RECORDS FOR PROCESSING:
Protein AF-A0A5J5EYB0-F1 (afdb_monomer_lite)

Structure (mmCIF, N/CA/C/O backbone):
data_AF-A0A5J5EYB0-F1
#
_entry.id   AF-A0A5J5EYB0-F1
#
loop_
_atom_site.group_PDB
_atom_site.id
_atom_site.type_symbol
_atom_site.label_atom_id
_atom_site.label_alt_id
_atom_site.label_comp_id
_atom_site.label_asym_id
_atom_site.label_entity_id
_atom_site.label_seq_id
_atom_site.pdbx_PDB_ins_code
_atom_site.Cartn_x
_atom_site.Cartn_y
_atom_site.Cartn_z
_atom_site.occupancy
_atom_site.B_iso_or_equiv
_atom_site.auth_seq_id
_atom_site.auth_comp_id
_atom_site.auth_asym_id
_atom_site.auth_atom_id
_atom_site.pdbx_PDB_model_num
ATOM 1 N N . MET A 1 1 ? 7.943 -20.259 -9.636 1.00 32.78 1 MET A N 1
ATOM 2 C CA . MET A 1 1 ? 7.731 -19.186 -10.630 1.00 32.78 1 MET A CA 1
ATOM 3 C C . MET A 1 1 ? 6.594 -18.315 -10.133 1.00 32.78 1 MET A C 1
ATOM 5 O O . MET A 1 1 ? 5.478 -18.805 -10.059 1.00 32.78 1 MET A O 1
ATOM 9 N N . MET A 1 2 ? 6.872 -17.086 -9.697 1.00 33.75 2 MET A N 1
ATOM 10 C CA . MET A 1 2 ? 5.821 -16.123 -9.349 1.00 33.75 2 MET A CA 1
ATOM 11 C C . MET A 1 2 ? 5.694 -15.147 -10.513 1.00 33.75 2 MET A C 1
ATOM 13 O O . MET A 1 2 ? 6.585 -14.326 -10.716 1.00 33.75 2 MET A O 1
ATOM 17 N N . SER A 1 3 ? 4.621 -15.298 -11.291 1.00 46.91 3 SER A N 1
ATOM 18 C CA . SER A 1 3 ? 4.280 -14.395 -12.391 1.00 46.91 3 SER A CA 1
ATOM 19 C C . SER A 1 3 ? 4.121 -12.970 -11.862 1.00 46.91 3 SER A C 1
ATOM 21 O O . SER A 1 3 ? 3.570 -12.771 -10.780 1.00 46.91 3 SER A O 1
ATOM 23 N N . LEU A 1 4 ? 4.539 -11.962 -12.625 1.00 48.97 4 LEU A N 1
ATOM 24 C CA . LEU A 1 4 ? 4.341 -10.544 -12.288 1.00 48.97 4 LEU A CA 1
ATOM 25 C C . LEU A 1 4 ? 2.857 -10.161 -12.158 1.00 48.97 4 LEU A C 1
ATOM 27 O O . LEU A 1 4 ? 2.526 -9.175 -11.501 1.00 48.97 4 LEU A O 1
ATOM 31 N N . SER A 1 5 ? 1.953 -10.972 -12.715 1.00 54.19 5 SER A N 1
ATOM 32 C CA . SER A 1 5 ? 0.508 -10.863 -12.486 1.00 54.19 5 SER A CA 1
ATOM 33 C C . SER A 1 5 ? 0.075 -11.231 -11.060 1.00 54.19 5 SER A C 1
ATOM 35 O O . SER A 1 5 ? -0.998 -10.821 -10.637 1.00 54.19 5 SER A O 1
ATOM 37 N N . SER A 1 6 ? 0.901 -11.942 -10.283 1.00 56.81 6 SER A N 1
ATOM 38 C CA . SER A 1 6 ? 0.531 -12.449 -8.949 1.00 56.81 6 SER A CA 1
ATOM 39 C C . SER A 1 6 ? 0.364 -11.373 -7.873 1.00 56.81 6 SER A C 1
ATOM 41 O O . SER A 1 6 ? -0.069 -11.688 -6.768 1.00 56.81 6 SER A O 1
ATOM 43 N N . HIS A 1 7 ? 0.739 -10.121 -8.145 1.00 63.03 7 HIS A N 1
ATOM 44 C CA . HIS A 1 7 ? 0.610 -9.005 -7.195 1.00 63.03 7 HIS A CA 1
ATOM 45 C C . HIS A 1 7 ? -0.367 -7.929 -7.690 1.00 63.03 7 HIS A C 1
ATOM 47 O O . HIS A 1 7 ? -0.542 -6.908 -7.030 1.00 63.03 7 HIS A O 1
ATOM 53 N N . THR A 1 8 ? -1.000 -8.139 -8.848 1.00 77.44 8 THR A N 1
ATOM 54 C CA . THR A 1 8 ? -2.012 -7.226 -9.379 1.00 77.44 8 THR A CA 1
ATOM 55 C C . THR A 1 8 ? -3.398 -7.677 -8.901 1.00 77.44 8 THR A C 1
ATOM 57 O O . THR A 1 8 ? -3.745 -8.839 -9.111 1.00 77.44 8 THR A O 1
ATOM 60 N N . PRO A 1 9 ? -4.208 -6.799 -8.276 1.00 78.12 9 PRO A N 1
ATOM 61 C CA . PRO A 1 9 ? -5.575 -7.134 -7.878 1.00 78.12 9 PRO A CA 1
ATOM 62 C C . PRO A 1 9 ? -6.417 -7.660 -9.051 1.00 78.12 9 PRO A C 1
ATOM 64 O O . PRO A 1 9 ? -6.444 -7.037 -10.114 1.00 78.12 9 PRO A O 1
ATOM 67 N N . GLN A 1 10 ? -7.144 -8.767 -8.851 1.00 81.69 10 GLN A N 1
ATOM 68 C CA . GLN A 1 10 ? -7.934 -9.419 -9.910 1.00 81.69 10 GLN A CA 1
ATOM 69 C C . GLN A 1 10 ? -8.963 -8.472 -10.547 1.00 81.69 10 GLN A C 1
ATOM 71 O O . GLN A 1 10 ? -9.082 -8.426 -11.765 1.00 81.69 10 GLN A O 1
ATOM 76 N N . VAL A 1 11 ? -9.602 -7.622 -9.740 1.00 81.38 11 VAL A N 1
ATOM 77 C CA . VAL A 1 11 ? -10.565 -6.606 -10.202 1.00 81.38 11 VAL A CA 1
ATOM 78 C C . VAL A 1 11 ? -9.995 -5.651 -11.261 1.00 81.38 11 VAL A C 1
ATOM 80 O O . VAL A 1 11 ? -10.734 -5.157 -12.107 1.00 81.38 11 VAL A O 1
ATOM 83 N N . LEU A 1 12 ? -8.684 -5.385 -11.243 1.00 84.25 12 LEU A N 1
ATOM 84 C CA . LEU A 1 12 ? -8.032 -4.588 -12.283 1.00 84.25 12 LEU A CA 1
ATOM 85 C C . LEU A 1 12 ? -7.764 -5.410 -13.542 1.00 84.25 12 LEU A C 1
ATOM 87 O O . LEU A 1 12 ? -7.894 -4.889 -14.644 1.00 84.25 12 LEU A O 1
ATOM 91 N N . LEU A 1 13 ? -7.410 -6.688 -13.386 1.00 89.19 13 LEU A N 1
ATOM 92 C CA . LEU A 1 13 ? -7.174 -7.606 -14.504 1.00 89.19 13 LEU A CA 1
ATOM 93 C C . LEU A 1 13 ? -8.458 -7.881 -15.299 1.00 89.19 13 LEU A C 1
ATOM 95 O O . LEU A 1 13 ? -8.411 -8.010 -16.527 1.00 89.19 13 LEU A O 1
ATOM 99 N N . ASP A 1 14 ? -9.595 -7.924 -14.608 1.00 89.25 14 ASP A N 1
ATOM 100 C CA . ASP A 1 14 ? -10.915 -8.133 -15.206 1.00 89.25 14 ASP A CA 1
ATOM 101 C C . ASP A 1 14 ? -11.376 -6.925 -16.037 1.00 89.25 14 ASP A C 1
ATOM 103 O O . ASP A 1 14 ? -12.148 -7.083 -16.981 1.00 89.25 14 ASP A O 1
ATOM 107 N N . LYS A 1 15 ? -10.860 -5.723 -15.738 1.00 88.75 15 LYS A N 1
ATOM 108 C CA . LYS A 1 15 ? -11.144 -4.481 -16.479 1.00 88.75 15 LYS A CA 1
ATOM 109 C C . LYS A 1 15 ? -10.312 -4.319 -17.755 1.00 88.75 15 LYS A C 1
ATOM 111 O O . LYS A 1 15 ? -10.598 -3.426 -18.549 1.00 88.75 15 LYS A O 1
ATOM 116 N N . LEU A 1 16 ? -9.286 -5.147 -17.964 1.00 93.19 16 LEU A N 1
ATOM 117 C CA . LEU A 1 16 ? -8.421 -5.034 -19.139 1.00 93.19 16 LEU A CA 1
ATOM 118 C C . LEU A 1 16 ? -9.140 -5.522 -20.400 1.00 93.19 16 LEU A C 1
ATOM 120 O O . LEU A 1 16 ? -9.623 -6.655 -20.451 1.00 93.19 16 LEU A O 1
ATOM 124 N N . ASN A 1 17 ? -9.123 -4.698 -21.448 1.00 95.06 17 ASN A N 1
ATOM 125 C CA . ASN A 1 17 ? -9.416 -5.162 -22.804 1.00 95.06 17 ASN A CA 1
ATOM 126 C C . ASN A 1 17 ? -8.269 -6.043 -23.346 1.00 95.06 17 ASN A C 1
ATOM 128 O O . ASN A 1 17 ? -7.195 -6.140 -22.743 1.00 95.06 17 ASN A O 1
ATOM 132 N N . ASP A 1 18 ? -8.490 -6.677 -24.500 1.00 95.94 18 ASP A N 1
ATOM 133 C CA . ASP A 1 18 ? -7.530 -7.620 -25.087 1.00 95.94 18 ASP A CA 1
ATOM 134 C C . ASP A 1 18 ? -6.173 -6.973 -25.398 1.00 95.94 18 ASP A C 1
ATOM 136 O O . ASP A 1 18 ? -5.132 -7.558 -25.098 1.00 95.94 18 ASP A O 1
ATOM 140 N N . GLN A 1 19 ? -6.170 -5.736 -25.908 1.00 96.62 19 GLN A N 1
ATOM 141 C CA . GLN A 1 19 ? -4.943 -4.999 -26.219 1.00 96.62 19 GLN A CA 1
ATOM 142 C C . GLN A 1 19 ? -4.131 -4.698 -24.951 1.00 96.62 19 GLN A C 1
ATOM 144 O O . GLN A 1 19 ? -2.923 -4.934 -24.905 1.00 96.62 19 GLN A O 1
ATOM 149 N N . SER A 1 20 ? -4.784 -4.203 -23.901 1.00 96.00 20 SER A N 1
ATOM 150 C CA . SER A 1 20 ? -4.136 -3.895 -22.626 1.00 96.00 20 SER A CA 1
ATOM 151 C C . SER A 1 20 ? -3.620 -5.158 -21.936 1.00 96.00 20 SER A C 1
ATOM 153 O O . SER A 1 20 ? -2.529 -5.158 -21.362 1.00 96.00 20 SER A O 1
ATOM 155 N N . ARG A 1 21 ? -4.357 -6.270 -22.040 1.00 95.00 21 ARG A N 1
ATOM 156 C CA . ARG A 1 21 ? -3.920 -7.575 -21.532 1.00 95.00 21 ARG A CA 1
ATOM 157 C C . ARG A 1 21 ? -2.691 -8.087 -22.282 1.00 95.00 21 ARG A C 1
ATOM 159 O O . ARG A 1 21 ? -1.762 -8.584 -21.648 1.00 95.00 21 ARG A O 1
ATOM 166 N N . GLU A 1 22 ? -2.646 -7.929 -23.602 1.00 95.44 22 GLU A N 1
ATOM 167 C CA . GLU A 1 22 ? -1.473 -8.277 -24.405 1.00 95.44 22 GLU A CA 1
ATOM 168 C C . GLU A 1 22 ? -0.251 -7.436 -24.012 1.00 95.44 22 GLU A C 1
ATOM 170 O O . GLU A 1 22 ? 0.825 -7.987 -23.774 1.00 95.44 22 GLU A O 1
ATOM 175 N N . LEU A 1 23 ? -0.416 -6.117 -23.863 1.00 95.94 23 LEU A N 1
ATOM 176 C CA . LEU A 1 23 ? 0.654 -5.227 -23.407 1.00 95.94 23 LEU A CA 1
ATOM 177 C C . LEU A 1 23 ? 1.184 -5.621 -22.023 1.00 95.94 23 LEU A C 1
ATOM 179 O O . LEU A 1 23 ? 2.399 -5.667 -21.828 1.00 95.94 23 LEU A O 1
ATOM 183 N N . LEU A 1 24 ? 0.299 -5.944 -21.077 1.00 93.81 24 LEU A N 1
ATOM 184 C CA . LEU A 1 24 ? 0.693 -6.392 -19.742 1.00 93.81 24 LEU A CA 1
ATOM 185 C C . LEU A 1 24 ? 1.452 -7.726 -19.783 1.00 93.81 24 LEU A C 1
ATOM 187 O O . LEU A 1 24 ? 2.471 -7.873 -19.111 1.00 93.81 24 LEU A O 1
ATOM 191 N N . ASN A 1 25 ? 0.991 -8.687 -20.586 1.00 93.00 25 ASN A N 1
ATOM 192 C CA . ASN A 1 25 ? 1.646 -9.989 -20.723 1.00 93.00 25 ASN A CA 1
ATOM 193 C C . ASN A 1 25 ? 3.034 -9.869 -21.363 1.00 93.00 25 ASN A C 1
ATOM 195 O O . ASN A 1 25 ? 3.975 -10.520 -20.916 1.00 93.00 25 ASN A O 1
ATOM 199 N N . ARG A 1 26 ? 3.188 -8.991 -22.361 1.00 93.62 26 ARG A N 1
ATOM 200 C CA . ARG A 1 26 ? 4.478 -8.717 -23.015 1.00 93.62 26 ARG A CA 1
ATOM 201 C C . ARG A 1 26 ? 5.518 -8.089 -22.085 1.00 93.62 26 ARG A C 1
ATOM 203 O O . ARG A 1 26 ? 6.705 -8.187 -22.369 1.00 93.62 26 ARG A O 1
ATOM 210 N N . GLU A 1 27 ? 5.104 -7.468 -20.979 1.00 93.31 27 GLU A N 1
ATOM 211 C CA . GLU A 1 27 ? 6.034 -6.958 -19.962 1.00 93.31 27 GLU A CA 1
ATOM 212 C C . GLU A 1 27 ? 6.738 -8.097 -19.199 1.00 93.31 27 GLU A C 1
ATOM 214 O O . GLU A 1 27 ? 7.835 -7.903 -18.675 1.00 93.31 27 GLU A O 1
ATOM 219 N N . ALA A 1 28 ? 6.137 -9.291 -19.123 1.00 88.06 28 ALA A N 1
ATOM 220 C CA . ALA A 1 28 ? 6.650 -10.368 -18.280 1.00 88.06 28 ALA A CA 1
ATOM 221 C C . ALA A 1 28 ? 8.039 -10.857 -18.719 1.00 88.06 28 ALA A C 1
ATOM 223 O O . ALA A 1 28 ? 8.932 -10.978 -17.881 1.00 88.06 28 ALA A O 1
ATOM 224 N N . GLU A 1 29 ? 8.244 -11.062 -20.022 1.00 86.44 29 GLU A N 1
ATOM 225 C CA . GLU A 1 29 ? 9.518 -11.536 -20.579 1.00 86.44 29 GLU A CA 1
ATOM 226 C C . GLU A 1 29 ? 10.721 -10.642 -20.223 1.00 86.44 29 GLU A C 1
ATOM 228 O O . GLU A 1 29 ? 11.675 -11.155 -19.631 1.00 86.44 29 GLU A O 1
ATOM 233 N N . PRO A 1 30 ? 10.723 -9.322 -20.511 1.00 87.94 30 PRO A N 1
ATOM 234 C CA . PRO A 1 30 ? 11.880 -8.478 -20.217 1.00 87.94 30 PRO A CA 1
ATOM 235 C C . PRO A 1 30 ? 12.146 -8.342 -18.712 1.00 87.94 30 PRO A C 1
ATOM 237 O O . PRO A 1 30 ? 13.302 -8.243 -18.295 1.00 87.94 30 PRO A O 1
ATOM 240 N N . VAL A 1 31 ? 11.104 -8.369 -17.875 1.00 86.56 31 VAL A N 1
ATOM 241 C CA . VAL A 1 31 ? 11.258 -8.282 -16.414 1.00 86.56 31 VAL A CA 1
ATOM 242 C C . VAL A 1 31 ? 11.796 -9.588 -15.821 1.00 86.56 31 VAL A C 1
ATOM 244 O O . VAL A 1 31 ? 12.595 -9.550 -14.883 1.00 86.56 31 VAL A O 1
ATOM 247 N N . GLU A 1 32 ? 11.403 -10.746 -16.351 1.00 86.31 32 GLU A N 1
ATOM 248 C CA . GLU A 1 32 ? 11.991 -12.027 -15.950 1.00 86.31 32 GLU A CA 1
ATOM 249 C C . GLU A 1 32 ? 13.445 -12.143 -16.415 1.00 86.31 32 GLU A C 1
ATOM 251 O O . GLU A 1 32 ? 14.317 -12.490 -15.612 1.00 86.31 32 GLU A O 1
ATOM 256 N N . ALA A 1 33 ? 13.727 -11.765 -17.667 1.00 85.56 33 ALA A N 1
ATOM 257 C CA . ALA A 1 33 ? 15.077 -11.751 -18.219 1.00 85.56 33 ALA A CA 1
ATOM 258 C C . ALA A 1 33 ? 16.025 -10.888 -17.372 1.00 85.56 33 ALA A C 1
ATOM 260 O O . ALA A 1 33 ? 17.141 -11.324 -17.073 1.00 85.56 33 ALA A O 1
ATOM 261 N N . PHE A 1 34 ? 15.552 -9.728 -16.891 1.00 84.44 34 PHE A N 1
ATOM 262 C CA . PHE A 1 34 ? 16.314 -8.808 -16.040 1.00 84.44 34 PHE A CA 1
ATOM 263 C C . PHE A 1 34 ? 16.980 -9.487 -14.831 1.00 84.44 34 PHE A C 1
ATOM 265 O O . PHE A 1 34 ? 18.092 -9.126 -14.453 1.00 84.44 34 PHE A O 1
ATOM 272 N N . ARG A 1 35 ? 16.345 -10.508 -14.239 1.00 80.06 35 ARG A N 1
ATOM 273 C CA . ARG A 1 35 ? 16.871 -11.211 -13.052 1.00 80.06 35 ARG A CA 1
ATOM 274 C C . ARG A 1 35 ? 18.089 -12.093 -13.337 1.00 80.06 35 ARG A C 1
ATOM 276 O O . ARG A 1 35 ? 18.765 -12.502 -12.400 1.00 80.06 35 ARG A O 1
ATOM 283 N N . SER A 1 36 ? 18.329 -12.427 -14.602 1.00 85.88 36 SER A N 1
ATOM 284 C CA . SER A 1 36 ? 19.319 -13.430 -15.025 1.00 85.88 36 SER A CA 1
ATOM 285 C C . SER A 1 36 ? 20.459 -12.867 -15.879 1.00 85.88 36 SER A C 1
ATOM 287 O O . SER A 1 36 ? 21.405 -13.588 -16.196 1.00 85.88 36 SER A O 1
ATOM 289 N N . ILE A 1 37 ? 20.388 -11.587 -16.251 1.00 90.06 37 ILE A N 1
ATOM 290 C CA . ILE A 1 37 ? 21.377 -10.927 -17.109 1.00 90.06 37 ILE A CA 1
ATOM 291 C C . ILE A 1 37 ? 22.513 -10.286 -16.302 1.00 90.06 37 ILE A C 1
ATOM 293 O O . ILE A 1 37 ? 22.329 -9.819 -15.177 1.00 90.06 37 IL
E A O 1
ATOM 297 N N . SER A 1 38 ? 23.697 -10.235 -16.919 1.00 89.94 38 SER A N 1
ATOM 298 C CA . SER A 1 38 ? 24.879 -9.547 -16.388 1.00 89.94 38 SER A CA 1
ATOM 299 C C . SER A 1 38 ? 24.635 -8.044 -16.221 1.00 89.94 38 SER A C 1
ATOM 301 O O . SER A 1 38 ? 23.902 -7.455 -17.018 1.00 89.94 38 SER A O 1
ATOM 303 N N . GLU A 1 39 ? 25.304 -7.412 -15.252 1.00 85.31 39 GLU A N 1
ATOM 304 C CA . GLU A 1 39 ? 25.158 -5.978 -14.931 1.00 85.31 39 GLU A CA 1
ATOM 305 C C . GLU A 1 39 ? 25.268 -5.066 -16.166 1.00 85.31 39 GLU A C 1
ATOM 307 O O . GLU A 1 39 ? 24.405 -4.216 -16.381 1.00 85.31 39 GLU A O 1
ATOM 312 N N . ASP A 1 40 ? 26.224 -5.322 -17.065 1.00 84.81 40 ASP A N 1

ABOUT THIS TASK: Copy only this part of the entries above: the line with "ATOM 159 O O", the line with "ATOM 223 O O", and the lines between, all exactly as written.

RESULT OF THIS EXERCISE:
ATOM 159 O O . ARG A 1 21 ? -1.762 -8.584 -21.648 1.00 95.00 21 ARG A O 1
ATOM 166 N N . GLU A 1 22 ? -2.646 -7.929 -23.602 1.00 95.44 22 GLU A N 1
ATOM 167 C CA . GLU A 1 22 ? -1.473 -8.277 -24.405 1.00 95.44 22 GLU A CA 1
ATOM 168 C C . GLU A 1 22 ? -0.251 -7.436 -24.012 1.00 95.44 22 GLU A C 1
ATOM 170 O O . GLU A 1 22 ? 0.825 -7.987 -23.774 1.00 95.44 22 GLU A O 1
ATOM 175 N N . LEU A 1 23 ? -0.416 -6.117 -23.863 1.00 95.94 23 LEU A N 1
ATOM 176 C CA . LEU A 1 23 ? 0.654 -5.227 -23.407 1.00 95.94 23 LEU A CA 1
ATOM 177 C C . LEU A 1 23 ? 1.184 -5.621 -22.023 1.00 95.94 23 LEU A C 1
ATOM 179 O O . LEU A 1 23 ? 2.399 -5.667 -21.828 1.00 95.94 23 LEU A O 1
ATOM 183 N N . LEU A 1 24 ? 0.299 -5.944 -21.077 1.00 93.81 24 LEU A N 1
ATOM 184 C CA . LEU A 1 24 ? 0.693 -6.392 -19.742 1.00 93.81 24 LEU A CA 1
ATOM 185 C C . LEU A 1 24 ? 1.452 -7.726 -19.783 1.00 93.81 24 LEU A C 1
ATOM 187 O O . LEU A 1 24 ? 2.471 -7.873 -19.111 1.00 93.81 24 LEU A O 1
ATOM 191 N N . ASN A 1 25 ? 0.991 -8.687 -20.586 1.00 93.00 25 ASN A N 1
ATOM 192 C CA . ASN A 1 25 ? 1.646 -9.989 -20.723 1.00 93.00 25 ASN A CA 1
ATOM 193 C C . ASN A 1 25 ? 3.034 -9.869 -21.363 1.00 93.00 25 ASN A C 1
ATOM 195 O O . ASN A 1 25 ? 3.975 -10.520 -20.916 1.00 93.00 25 ASN A O 1
ATOM 199 N N . ARG A 1 26 ? 3.188 -8.991 -22.361 1.00 93.62 26 ARG A N 1
ATOM 200 C CA . ARG A 1 26 ? 4.478 -8.717 -23.015 1.00 93.62 26 ARG A CA 1
ATOM 201 C C . ARG A 1 26 ? 5.518 -8.089 -22.085 1.00 93.62 26 ARG A C 1
ATOM 203 O O . ARG A 1 26 ? 6.705 -8.187 -22.369 1.00 93.62 26 ARG A O 1
ATOM 210 N N . GLU A 1 27 ? 5.104 -7.468 -20.979 1.00 93.31 27 GLU A N 1
ATOM 211 C CA . GLU A 1 27 ? 6.034 -6.958 -19.962 1.00 93.31 27 GLU A CA 1
ATOM 212 C C . GLU A 1 27 ? 6.738 -8.097 -19.199 1.00 93.31 27 GLU A C 1
ATOM 214 O O . GLU A 1 27 ? 7.835 -7.903 -18.675 1.00 93.31 27 GLU A O 1
ATOM 219 N N . ALA A 1 28 ? 6.137 -9.291 -19.123 1.00 88.06 28 ALA A N 1
ATOM 220 C CA . ALA A 1 28 ? 6.650 -10.368 -18.280 1.00 88.06 28 ALA A CA 1
ATOM 221 C C . ALA A 1 28 ? 8.039 -10.857 -18.719 1.00 88.06 28 ALA A C 1
ATOM 223 O O . ALA A 1 28 ? 8.932 -10.978 -17.881 1.00 88.06 28 ALA A O 1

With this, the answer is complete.